[Stored items]

=== Section Start ===

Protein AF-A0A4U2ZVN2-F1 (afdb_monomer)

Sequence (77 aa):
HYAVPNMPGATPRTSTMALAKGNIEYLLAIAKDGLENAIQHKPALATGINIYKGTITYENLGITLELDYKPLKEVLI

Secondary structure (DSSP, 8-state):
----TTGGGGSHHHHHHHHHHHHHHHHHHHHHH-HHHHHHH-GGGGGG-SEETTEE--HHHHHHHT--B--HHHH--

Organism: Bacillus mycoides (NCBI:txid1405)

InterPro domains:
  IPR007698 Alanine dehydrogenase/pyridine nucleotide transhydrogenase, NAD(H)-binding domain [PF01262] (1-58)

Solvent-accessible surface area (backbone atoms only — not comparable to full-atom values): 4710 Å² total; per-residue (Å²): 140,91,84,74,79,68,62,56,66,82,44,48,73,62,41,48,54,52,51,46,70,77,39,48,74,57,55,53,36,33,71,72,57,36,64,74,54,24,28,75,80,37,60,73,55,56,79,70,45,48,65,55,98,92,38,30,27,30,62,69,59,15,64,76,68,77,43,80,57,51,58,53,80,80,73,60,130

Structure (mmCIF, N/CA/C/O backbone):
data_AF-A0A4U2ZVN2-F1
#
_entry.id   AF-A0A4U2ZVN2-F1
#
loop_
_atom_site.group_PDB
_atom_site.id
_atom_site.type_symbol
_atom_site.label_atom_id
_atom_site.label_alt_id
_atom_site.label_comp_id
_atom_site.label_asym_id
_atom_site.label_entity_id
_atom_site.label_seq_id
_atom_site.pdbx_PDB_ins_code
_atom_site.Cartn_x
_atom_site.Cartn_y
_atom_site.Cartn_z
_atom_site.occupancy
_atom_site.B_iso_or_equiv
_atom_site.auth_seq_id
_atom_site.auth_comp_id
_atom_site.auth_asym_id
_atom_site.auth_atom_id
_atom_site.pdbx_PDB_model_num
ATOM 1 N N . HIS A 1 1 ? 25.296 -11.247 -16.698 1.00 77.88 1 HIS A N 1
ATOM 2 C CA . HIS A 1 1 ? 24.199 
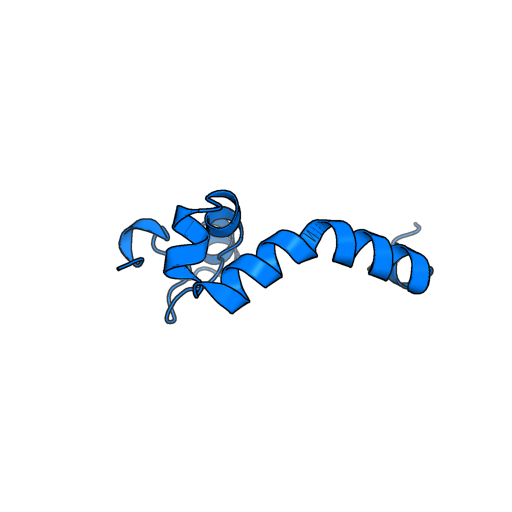-11.122 -15.716 1.00 77.88 1 HIS A CA 1
ATOM 3 C C . HIS A 1 1 ? 23.448 -9.830 -16.043 1.00 77.88 1 HIS A C 1
ATOM 5 O O . HIS A 1 1 ? 24.115 -8.810 -16.150 1.00 77.88 1 HIS A O 1
ATOM 11 N N . TYR A 1 2 ? 22.133 -9.861 -16.298 1.00 85.19 2 TYR A N 1
ATOM 12 C CA . TYR A 1 2 ? 21.316 -8.656 -16.538 1.00 85.19 2 TYR A CA 1
ATOM 13 C C . TYR A 1 2 ? 20.299 -8.538 -15.400 1.00 85.19 2 TYR A C 1
ATOM 15 O O . TYR A 1 2 ? 19.420 -9.385 -15.282 1.00 85.19 2 TYR A O 1
ATOM 23 N N . ALA A 1 3 ? 20.474 -7.541 -14.531 1.00 92.94 3 ALA A N 1
ATOM 24 C CA . ALA A 1 3 ? 19.741 -7.409 -13.270 1.00 92.94 3 ALA A CA 1
ATOM 25 C C . ALA A 1 3 ? 19.393 -5.938 -12.990 1.00 92.94 3 ALA A C 1
ATOM 27 O O . ALA A 1 3 ? 19.763 -5.378 -11.960 1.00 92.94 3 ALA A O 1
ATOM 28 N N . VAL A 1 4 ? 18.729 -5.287 -13.951 1.00 94.50 4 VAL A N 1
ATOM 29 C CA . VAL A 1 4 ? 18.288 -3.893 -13.808 1.00 94.50 4 VAL A CA 1
ATOM 30 C C . VAL A 1 4 ? 17.000 -3.857 -12.970 1.00 94.50 4 VAL A C 1
ATOM 32 O O . VAL A 1 4 ? 15.995 -4.433 -13.392 1.00 94.50 4 VAL A O 1
ATOM 35 N N . PRO A 1 5 ? 16.987 -3.203 -11.793 1.00 94.56 5 PRO A N 1
ATOM 36 C CA . PRO A 1 5 ? 15.773 -3.054 -10.999 1.00 94.56 5 PRO A CA 1
ATOM 37 C C . PRO A 1 5 ? 14.800 -2.088 -11.682 1.00 94.56 5 PRO A C 1
ATOM 39 O O . PRO A 1 5 ? 15.204 -1.228 -12.462 1.00 94.56 5 PRO A O 1
ATOM 42 N N . ASN A 1 6 ? 13.508 -2.202 -11.363 1.00 95.25 6 ASN A N 1
ATOM 43 C CA . ASN A 1 6 ? 12.475 -1.303 -11.884 1.00 95.25 6 ASN A CA 1
ATOM 44 C C . ASN A 1 6 ? 12.467 -1.196 -13.429 1.00 95.25 6 ASN A C 1
ATOM 46 O O . ASN A 1 6 ? 12.341 -0.111 -13.993 1.00 95.25 6 ASN A O 1
ATOM 50 N N . MET A 1 7 ? 12.561 -2.333 -14.129 1.00 96.44 7 MET A N 1
ATOM 51 C CA . MET A 1 7 ? 12.429 -2.394 -15.596 1.00 96.44 7 MET A CA 1
ATOM 52 C C . MET A 1 7 ? 11.185 -1.669 -16.153 1.00 96.44 7 MET A C 1
ATOM 54 O O . MET A 1 7 ? 11.314 -1.031 -17.201 1.00 96.44 7 MET A O 1
ATOM 58 N N . PRO A 1 8 ? 10.006 -1.672 -15.484 1.00 96.62 8 PRO A N 1
ATOM 59 C CA . PRO A 1 8 ? 8.863 -0.871 -15.930 1.00 96.62 8 PRO A CA 1
ATOM 60 C C . PRO A 1 8 ? 9.176 0.629 -16.070 1.00 96.62 8 PRO A C 1
ATOM 62 O O . PRO A 1 8 ? 8.572 1.302 -16.908 1.00 96.62 8 PRO A O 1
ATOM 65 N N . GLY A 1 9 ? 10.152 1.148 -15.318 1.00 95.50 9 GLY A N 1
ATOM 66 C CA . GLY A 1 9 ? 10.636 2.526 -15.412 1.00 95.50 9 GLY A CA 1
ATOM 67 C C . GLY A 1 9 ? 11.261 2.888 -16.763 1.00 95.50 9 GLY A C 1
ATOM 68 O O . GLY A 1 9 ? 11.247 4.057 -17.133 1.00 95.50 
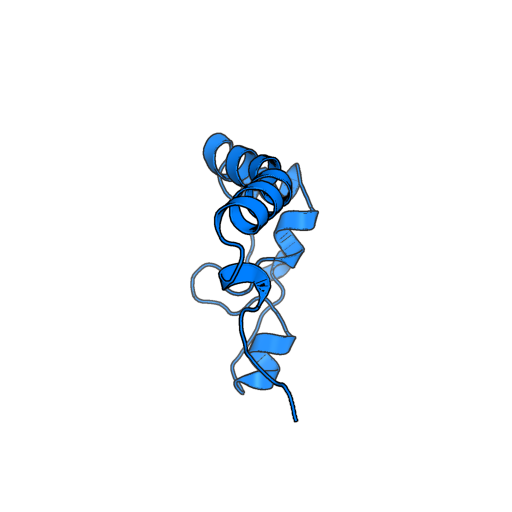9 GLY A O 1
ATOM 69 N N . ALA A 1 10 ? 11.729 1.908 -17.545 1.00 96.31 10 ALA A N 1
ATOM 70 C CA . ALA A 1 10 ? 12.213 2.135 -18.909 1.00 96.31 10 ALA A CA 1
ATOM 71 C C . ALA A 1 10 ? 11.073 2.401 -19.916 1.00 96.31 10 ALA A C 1
ATOM 73 O O . ALA A 1 10 ? 11.318 2.914 -21.005 1.00 96.31 10 ALA A O 1
ATOM 74 N N . THR A 1 11 ? 9.819 2.085 -19.560 1.00 96.56 11 THR A N 1
ATOM 75 C CA . THR A 1 11 ? 8.620 2.344 -20.381 1.00 96.56 11 THR A CA 1
ATOM 76 C C . THR A 1 11 ? 7.551 3.110 -19.587 1.00 96.56 11 THR A C 1
ATOM 78 O O . THR A 1 11 ? 6.422 2.642 -19.418 1.00 96.56 11 THR A O 1
ATOM 81 N N . PRO A 1 12 ? 7.871 4.323 -19.096 1.00 96.56 12 PRO A N 1
ATOM 82 C CA . PRO A 1 12 ? 7.100 4.988 -18.047 1.00 96.56 12 PRO A CA 1
ATOM 83 C C . PRO A 1 12 ? 5.640 5.240 -18.442 1.00 96.56 12 PRO A C 1
ATOM 85 O O . PRO A 1 12 ? 4.744 4.942 -17.662 1.00 96.56 12 PRO A O 1
ATOM 88 N N . ARG A 1 13 ? 5.367 5.695 -19.675 1.00 98.12 13 ARG A N 1
ATOM 89 C CA . ARG A 1 13 ? 3.991 5.953 -20.143 1.00 98.12 13 ARG A CA 1
ATOM 90 C C . ARG A 1 13 ? 3.116 4.698 -20.078 1.00 98.12 13 ARG A C 1
ATOM 92 O O . ARG A 1 13 ? 2.001 4.751 -19.566 1.00 98.12 13 ARG A O 1
ATOM 99 N N . THR A 1 14 ? 3.621 3.578 -20.589 1.00 98.00 14 THR A N 1
ATOM 100 C CA . THR A 1 14 ? 2.893 2.303 -20.608 1.00 98.00 14 THR A CA 1
ATOM 101 C C . THR A 1 14 ? 2.712 1.763 -19.193 1.00 98.00 14 THR A C 1
ATOM 103 O O . THR A 1 14 ? 1.598 1.410 -18.808 1.00 98.00 14 THR A O 1
ATOM 1
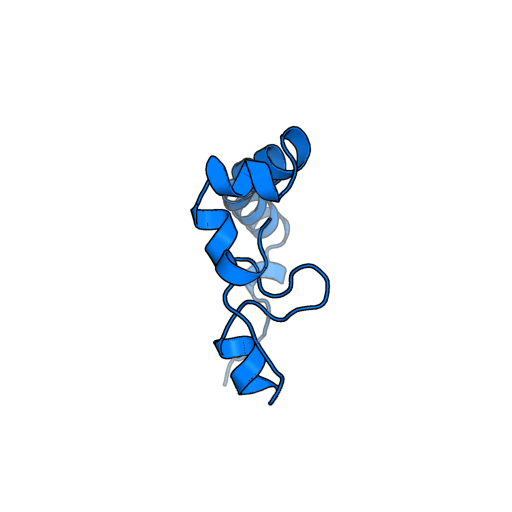06 N N . SER A 1 15 ? 3.781 1.765 -18.394 1.00 97.81 15 SER A N 1
ATOM 107 C CA . SER A 1 15 ? 3.772 1.276 -17.014 1.00 97.81 15 SER A CA 1
ATOM 108 C C . SER A 1 15 ? 2.834 2.079 -16.115 1.00 97.81 15 SER A C 1
ATOM 110 O O . SER A 1 15 ? 2.071 1.485 -15.358 1.00 97.81 15 SER A O 1
ATOM 112 N N . THR A 1 16 ? 2.810 3.411 -16.234 1.00 98.00 16 THR A N 1
ATOM 113 C CA . THR A 1 16 ? 1.874 4.264 -15.490 1.00 98.00 16 THR A CA 1
ATOM 114 C C . THR A 1 16 ? 0.429 3.936 -15.838 1.00 98.00 16 THR A C 1
ATOM 116 O O . THR A 1 16 ? -0.385 3.768 -14.935 1.00 98.00 16 THR A O 1
ATOM 119 N N . MET A 1 17 ? 0.096 3.806 -17.126 1.00 98.25 17 MET A N 1
ATOM 120 C CA . MET A 1 17 ? -1.269 3.464 -17.539 1.00 98.25 17 MET A CA 1
ATOM 121 C C . MET A 1 17 ? -1.692 2.083 -17.022 1.00 98.25 17 MET A C 1
ATOM 123 O O . MET A 1 17 ? -2.813 1.929 -16.537 1.00 98.25 17 MET A O 1
ATOM 127 N N . ALA A 1 18 ? -0.799 1.091 -17.087 1.00 98.06 18 ALA A N 1
ATOM 128 C CA . ALA A 1 18 ? -1.059 -0.253 -16.579 1.00 98.06 18 ALA A CA 1
ATOM 129 C C . ALA A 1 18 ? -1.251 -0.264 -15.053 1.00 98.06 18 ALA A C 1
ATOM 131 O O . ALA A 1 18 ? -2.237 -0.815 -14.561 1.00 98.06 18 ALA A O 1
ATOM 132 N N . LEU A 1 19 ? -0.355 0.398 -14.312 1.00 97.75 19 LEU A N 1
ATOM 133 C CA . LEU A 1 19 ? -0.427 0.496 -12.856 1.00 97.75 19 LEU A CA 1
ATOM 134 C C . LEU A 1 19 ? -1.690 1.241 -12.413 1.00 97.75 19 LEU A 
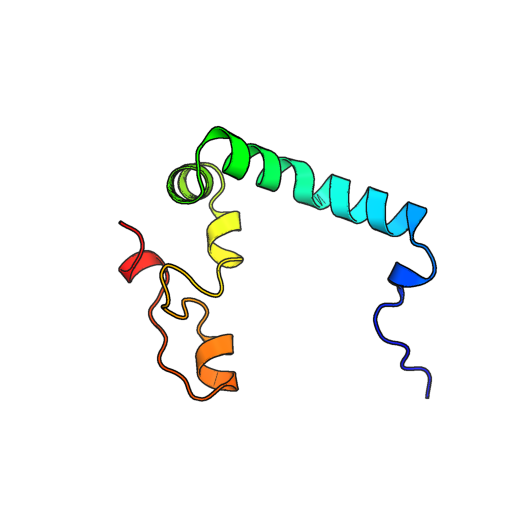C 1
ATOM 136 O O . LEU A 1 19 ? -2.408 0.753 -11.543 1.00 97.75 19 LEU A O 1
ATOM 140 N N . ALA A 1 20 ? -2.005 2.380 -13.034 1.00 97.44 20 ALA A N 1
ATOM 141 C CA . ALA A 1 20 ? -3.206 3.146 -12.721 1.00 97.44 20 ALA A CA 1
ATOM 142 C C . ALA A 1 20 ? -4.470 2.312 -12.959 1.00 97.44 20 ALA A C 1
ATOM 144 O O . ALA A 1 20 ? -5.310 2.215 -12.069 1.00 97.44 20 ALA A O 1
ATOM 145 N N . LYS A 1 21 ? -4.578 1.633 -14.109 1.00 97.69 21 LYS A N 1
ATOM 146 C CA . LYS A 1 21 ? -5.731 0.775 -14.424 1.00 97.69 21 LYS A CA 1
ATOM 147 C C . LYS A 1 21 ? -5.928 -0.343 -13.395 1.00 97.69 21 LYS A C 1
ATOM 149 O O . LYS A 1 21 ? -7.066 -0.649 -13.057 1.00 97.69 21 LYS A O 1
ATOM 154 N N . GLY A 1 22 ? -4.842 -0.928 -12.888 1.00 95.62 22 GLY A N 1
ATOM 155 C CA . GLY A 1 22 ? -4.903 -1.968 -11.856 1.00 95.62 22 GLY A CA 1
ATOM 156 C C . GLY A 1 22 ? -5.277 -1.464 -10.457 1.00 95.62 22 GLY A C 1
ATOM 157 O O . GLY A 1 22 ? -5.753 -2.253 -9.647 1.00 95.62 22 GLY A O 1
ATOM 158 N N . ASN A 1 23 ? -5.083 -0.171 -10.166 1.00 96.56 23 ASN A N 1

=== Section End ===

● **WORK ORDER**
What should be set down is every line from the opening of the records through the line that contains "ATOM 12 C CA", exactly, with pictures left out.

● **RESULT OF THE TASK**
Protein AF-A0A4U2ZVN2-F1 (afdb_monomer)

Sequence (77 aa):
HYAVPNMPGATPRTSTMALAKGNIEYLLAIAKDGLENAIQHKPALATGINIYKGTITYENLGITLELDYKPLKEVLI

Secondary structure (DSSP, 8-state):
----TTGGGGSHHHHHHHHHHHHHHHHHHHHHH-HHHHHHH-GGGGGG-SEETTEE--HHHHHHHT--B--HHHH--

Organism: Bacillus mycoides (NCBI:txid1405)

InterPro domains:
  IPR007698 Alanine dehydrogenase/pyridine nucleotide transhydrogenase, NAD(H)-binding domain [PF01262] (1-58)

Solvent-accessible surface area (backbone atoms only — not comparable to full-atom values): 4710 Å² total; per-residue (Å²): 140,91,84,74,79,68,62,56,66,82,44,48,73,62,41,48,54,52,51,46,70,77,39,48,74,57,55,53,36,33,71,72,57,36,64,74,54,24,28,75,80,37,60,73,55,56,79,70,45,48,65,55,98,92,38,30,27,30,62,69,59,15,64,76,68,77,43,80,57,51,58,53,80,80,73,60,130

Structure (mmCIF, N/CA/C/O backbone):
data_AF-A0A4U2ZVN2-F1
#
_entry.id   AF-A0A4U2ZVN2-F1
#
loop_
_atom_site.group_PDB
_atom_site.id
_atom_site.type_symbol
_atom_site.label_atom_id
_atom_site.label_alt_id
_atom_site.label_comp_id
_atom_site.label_asym_id
_atom_site.label_entity_id
_atom_site.label_seq_id
_atom_site.pdbx_PDB_ins_code
_atom_site.Cartn_x
_atom_site.Cartn_y
_atom_site.Cartn_z
_atom_site.occupancy
_atom_site.B_iso_or_equiv
_atom_site.auth_seq_id
_atom_site.auth_comp_id
_atom_site.auth_asym_id
_atom_site.auth_atom_id
_atom_site.pdbx_PDB_model_num
ATOM 1 N N . HIS A 1 1 ? 25.296 -11.247 -16.698 1.00 77.88 1 HIS A N 1
ATOM 2 C CA . HIS A 1 1 ? 24.199 
-11.122 -15.716 1.00 77.88 1 HIS A CA 1
ATOM 3 C C . HIS A 1 1 ? 23.448 -9.830 -16.043 1.00 77.88 1 HIS A C 1
ATOM 5 O O . HIS A 1 1 ? 24.115 -8.810 -16.150 1.00 77.88 1 HIS A O 1
ATOM 11 N N . TYR A 1 2 ? 22.133 -9.861 -16.298 1.00 85.19 2 TYR A N 1
ATOM 12 C CA . TYR A 1 2 ? 21.316 -8.656 -16.538 1.00 85.19 2 TYR A CA 1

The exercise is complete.